Restate word for word the lines of the data below, from the first through the one that has "ATOM 3 C C .".

___ Exercise input ___

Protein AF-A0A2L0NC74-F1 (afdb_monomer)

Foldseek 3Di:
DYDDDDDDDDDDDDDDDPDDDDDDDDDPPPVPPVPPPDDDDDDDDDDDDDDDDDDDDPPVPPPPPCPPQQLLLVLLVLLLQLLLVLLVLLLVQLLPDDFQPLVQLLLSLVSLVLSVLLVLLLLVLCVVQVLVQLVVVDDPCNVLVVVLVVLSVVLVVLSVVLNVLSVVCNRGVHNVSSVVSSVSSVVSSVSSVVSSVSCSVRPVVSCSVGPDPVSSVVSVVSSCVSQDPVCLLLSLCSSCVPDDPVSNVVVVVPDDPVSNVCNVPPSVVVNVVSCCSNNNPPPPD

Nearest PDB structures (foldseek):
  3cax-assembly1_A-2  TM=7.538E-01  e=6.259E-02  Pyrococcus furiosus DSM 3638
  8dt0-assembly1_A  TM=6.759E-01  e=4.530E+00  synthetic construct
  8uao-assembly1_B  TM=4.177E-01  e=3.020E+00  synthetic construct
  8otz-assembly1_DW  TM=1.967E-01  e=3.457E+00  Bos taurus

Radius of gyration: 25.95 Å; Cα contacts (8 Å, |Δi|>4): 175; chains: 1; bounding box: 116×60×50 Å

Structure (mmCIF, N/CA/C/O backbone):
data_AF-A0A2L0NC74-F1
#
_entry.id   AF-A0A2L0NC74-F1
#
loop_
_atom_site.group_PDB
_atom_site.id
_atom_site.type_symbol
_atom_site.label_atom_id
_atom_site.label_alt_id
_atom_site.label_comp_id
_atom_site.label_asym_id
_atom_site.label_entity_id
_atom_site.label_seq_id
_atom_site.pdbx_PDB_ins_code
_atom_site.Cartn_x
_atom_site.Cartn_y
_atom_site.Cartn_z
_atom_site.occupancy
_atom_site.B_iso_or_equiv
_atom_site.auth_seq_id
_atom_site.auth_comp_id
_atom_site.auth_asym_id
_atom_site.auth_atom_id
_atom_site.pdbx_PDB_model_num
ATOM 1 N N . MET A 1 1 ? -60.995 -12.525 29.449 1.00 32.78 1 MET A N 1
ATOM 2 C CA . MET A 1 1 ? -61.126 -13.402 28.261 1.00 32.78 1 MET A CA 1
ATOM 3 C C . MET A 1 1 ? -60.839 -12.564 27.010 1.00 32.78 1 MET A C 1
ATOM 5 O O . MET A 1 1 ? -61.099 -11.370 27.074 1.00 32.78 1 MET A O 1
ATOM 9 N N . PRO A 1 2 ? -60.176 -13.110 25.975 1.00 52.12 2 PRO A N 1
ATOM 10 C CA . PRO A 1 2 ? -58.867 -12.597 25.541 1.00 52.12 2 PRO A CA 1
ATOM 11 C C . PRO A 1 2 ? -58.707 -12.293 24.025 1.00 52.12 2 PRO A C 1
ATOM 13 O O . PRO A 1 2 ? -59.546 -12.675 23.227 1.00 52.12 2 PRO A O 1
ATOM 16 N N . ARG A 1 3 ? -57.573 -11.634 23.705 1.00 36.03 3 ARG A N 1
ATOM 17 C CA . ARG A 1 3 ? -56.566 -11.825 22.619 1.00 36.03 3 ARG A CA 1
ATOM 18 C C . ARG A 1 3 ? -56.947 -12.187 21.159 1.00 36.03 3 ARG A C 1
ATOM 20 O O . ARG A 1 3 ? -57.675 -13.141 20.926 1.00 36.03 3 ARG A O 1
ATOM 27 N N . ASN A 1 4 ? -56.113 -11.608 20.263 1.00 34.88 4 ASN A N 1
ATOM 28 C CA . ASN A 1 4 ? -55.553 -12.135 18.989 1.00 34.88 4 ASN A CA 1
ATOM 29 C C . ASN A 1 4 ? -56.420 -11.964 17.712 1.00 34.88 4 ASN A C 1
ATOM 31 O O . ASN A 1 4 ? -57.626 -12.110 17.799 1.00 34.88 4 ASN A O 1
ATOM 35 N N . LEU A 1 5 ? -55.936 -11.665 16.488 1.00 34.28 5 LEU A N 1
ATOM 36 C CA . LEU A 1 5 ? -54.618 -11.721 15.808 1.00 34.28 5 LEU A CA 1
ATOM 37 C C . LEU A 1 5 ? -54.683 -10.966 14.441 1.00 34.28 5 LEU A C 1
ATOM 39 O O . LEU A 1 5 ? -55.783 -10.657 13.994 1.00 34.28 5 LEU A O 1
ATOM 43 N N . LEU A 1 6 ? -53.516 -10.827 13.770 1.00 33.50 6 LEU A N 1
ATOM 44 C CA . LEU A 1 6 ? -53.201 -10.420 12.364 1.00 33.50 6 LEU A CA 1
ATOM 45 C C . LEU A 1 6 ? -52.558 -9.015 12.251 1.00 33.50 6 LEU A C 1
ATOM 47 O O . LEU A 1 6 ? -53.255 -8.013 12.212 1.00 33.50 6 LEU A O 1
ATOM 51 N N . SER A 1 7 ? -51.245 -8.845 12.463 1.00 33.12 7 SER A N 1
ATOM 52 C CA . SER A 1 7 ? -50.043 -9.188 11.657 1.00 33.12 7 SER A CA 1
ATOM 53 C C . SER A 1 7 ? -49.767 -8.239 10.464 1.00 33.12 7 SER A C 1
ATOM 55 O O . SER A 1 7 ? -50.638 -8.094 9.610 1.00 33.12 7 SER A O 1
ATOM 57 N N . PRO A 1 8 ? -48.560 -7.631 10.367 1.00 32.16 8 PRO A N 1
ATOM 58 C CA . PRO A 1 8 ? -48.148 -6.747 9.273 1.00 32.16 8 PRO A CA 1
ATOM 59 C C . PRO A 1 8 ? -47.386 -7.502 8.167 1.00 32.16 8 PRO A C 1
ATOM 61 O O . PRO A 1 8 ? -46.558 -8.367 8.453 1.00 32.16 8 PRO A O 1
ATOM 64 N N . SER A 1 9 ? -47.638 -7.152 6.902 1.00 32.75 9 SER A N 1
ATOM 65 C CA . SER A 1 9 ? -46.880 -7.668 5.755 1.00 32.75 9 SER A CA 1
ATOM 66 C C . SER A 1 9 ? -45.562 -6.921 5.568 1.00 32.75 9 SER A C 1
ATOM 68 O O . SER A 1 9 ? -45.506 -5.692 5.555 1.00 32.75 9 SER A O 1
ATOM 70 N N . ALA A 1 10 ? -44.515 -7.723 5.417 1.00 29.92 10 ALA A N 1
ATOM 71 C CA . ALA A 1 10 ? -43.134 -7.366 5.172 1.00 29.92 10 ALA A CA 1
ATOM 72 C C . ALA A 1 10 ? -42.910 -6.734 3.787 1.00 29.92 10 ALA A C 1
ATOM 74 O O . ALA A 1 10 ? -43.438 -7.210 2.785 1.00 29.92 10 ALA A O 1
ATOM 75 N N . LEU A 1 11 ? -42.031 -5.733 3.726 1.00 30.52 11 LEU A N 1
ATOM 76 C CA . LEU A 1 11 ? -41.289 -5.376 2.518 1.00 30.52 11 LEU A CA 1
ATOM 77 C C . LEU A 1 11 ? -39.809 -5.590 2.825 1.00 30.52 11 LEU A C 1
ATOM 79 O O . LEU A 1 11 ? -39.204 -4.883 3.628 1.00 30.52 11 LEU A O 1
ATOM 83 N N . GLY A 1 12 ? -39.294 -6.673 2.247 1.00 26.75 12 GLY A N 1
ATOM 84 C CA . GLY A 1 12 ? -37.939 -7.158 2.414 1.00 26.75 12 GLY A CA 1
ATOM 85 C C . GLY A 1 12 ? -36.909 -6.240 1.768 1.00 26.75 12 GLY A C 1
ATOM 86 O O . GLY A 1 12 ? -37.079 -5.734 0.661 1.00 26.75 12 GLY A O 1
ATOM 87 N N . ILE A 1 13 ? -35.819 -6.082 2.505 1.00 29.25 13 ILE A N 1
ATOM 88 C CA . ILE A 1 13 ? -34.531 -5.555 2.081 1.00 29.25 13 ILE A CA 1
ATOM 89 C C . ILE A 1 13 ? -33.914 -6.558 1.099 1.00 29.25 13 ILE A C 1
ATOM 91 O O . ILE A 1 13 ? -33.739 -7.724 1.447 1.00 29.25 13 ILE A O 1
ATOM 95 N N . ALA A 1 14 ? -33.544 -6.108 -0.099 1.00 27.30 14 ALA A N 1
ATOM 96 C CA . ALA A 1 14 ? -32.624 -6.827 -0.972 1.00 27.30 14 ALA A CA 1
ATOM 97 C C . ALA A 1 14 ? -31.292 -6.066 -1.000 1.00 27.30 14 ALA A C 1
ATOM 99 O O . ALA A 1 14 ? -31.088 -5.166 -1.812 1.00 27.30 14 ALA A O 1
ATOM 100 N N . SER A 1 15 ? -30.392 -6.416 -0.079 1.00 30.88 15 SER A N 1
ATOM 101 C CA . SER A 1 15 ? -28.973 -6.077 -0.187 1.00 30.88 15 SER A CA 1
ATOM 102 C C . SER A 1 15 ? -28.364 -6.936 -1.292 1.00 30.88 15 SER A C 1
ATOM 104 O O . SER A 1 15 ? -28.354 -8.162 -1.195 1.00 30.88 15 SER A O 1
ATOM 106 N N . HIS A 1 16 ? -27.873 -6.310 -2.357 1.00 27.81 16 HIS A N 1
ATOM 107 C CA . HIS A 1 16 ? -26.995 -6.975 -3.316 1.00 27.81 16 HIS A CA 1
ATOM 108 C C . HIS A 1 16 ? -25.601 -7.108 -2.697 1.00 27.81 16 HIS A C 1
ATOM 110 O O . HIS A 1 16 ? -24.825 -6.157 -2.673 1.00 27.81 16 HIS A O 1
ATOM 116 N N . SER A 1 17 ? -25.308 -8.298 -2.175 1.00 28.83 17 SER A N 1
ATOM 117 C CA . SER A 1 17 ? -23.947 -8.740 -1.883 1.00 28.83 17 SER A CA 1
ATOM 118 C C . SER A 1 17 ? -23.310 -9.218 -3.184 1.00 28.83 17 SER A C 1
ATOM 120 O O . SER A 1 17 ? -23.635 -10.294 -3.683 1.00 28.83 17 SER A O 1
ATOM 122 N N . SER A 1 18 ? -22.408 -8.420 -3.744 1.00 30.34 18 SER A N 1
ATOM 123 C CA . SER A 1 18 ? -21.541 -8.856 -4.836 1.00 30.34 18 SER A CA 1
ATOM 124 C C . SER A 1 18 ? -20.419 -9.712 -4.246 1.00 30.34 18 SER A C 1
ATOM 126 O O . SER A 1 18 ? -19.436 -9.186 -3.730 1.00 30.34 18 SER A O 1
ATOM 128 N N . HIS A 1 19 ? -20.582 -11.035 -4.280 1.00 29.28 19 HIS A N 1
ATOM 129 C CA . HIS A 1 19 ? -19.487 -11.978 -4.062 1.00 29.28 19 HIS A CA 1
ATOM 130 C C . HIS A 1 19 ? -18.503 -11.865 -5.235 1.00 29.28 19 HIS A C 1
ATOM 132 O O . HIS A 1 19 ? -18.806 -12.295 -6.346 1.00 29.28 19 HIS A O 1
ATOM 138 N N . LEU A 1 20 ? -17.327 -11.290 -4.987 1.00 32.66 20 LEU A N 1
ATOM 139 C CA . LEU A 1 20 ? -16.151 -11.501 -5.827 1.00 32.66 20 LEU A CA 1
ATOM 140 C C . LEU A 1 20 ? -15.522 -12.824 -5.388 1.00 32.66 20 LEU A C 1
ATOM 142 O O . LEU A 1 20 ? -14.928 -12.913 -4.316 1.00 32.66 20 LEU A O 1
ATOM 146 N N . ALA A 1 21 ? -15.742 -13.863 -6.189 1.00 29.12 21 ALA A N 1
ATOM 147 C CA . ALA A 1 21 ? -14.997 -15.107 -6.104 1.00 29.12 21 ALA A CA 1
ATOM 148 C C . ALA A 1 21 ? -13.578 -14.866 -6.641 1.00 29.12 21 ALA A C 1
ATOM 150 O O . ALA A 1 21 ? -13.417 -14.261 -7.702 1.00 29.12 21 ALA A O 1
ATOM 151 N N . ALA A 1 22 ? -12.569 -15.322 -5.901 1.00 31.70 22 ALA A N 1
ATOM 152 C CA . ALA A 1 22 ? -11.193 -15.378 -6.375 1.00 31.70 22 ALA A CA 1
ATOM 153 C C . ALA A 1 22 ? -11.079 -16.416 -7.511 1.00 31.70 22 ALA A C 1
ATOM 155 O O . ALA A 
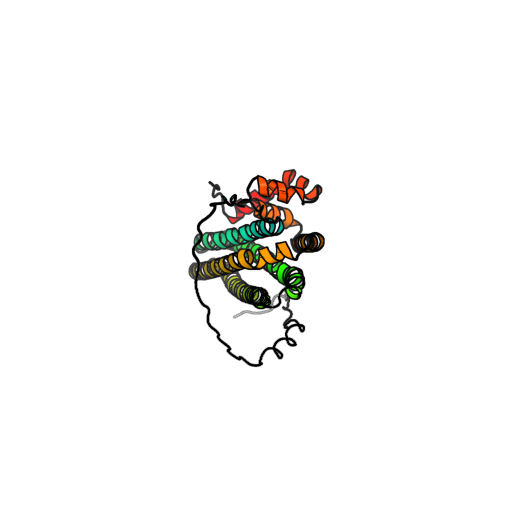1 22 ? -11.722 -17.467 -7.425 1.00 31.70 22 ALA A O 1
ATOM 156 N N . PRO A 1 23 ? -10.305 -16.160 -8.578 1.00 37.72 23 PRO A N 1
ATOM 157 C CA . PRO A 1 23 ? -9.968 -17.203 -9.531 1.00 37.72 23 PRO A CA 1
ATOM 158 C C . PRO A 1 23 ? -8.892 -18.122 -8.933 1.00 37.72 23 PRO A C 1
ATOM 160 O O . PRO A 1 23 ? -7.744 -17.724 -8.765 1.00 37.72 23 PRO A O 1
ATOM 163 N N . ASP A 1 24 ? -9.279 -19.361 -8.628 1.00 36.59 24 ASP A N 1
ATOM 164 C CA . ASP A 1 24 ? -8.367 -20.463 -8.318 1.00 36.59 24 ASP A CA 1
ATOM 165 C C . ASP A 1 24 ? -7.683 -20.971 -9.600 1.00 36.59 24 ASP A C 1
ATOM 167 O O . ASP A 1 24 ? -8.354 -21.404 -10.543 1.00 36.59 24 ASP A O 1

___

- **Written response**:
Protein AF-A0A2L0NC74-F1 (afdb_monomer)

Foldseek 3Di:
DYDDDDDDDDDDDDDDDPDDDDDDDDDPPPVPPVPPPDDDDDDDDDDDDDDDDDDDDPPVPPPPPCPPQQLLLVLLVLLLQLLLVLLVLLLVQLLPDDFQPLVQLLLSLVSLVLSVLLVLLLLVLCVVQVLVQLVVVDDPCNVLVVVLVVLSVVLVVLSVVLNVLSVVCNRGVHNVSSVVSSVSSVVSSVSSVVSSVSCSVRPVVSCSVGPDPVSSVVSVVSSCVSQDPVCLLLSLCSSCVPDDPVSNVVVVVPDDPVSNVCNVPPSVVVNVVSCCSNNNPPPPD

Nearest PDB structures (foldseek):
  3cax-assembly1_A-2  TM=7.538E-01  e=6.259E-02  Pyrococcus furiosus DSM 3638
  8dt0-assembly1_A  TM=6.759E-01  e=4.530E+00  synthetic construct
  8uao-assembly1_B  TM=4.177E-01  e=3.020E+00  synthetic construct
  8otz-assembly1_DW  TM=1.967E-01  e=3.457E+00  Bos taurus

Radius of gyration: 25.95 Å; Cα contacts (8 Å, |Δi|>4): 175; chains: 1; bounding box: 116×60×50 Å

Structure (mmCIF, N/CA/C/O backbone):
data_AF-A0A2L0NC74-F1
#
_entry.id   AF-A0A2L0NC74-F1
#
loop_
_atom_site.group_PDB
_atom_site.id
_atom_site.type_symbol
_atom_site.label_atom_id
_atom_site.label_alt_id
_atom_site.label_comp_id
_atom_site.label_asym_id
_atom_site.label_entity_id
_atom_site.label_seq_id
_atom_site.pdbx_PDB_ins_code
_atom_site.Cartn_x
_atom_site.Cartn_y
_atom_site.Cartn_z
_atom_site.occupancy
_atom_site.B_iso_or_equiv
_atom_site.auth_seq_id
_atom_site.auth_comp_id
_atom_site.auth_asym_id
_atom_site.auth_atom_id
_atom_site.pdbx_PDB_model_num
ATOM 1 N N . MET A 1 1 ? -60.995 -12.525 29.449 1.00 32.78 1 MET A N 1
ATOM 2 C CA . MET A 1 1 ? -61.126 -13.402 28.261 1.00 32.78 1 MET A CA 1
ATOM 3 C C . MET A 1 1 ? -60.839 -12.564 27.010 1.00 32.78 1 MET A C 1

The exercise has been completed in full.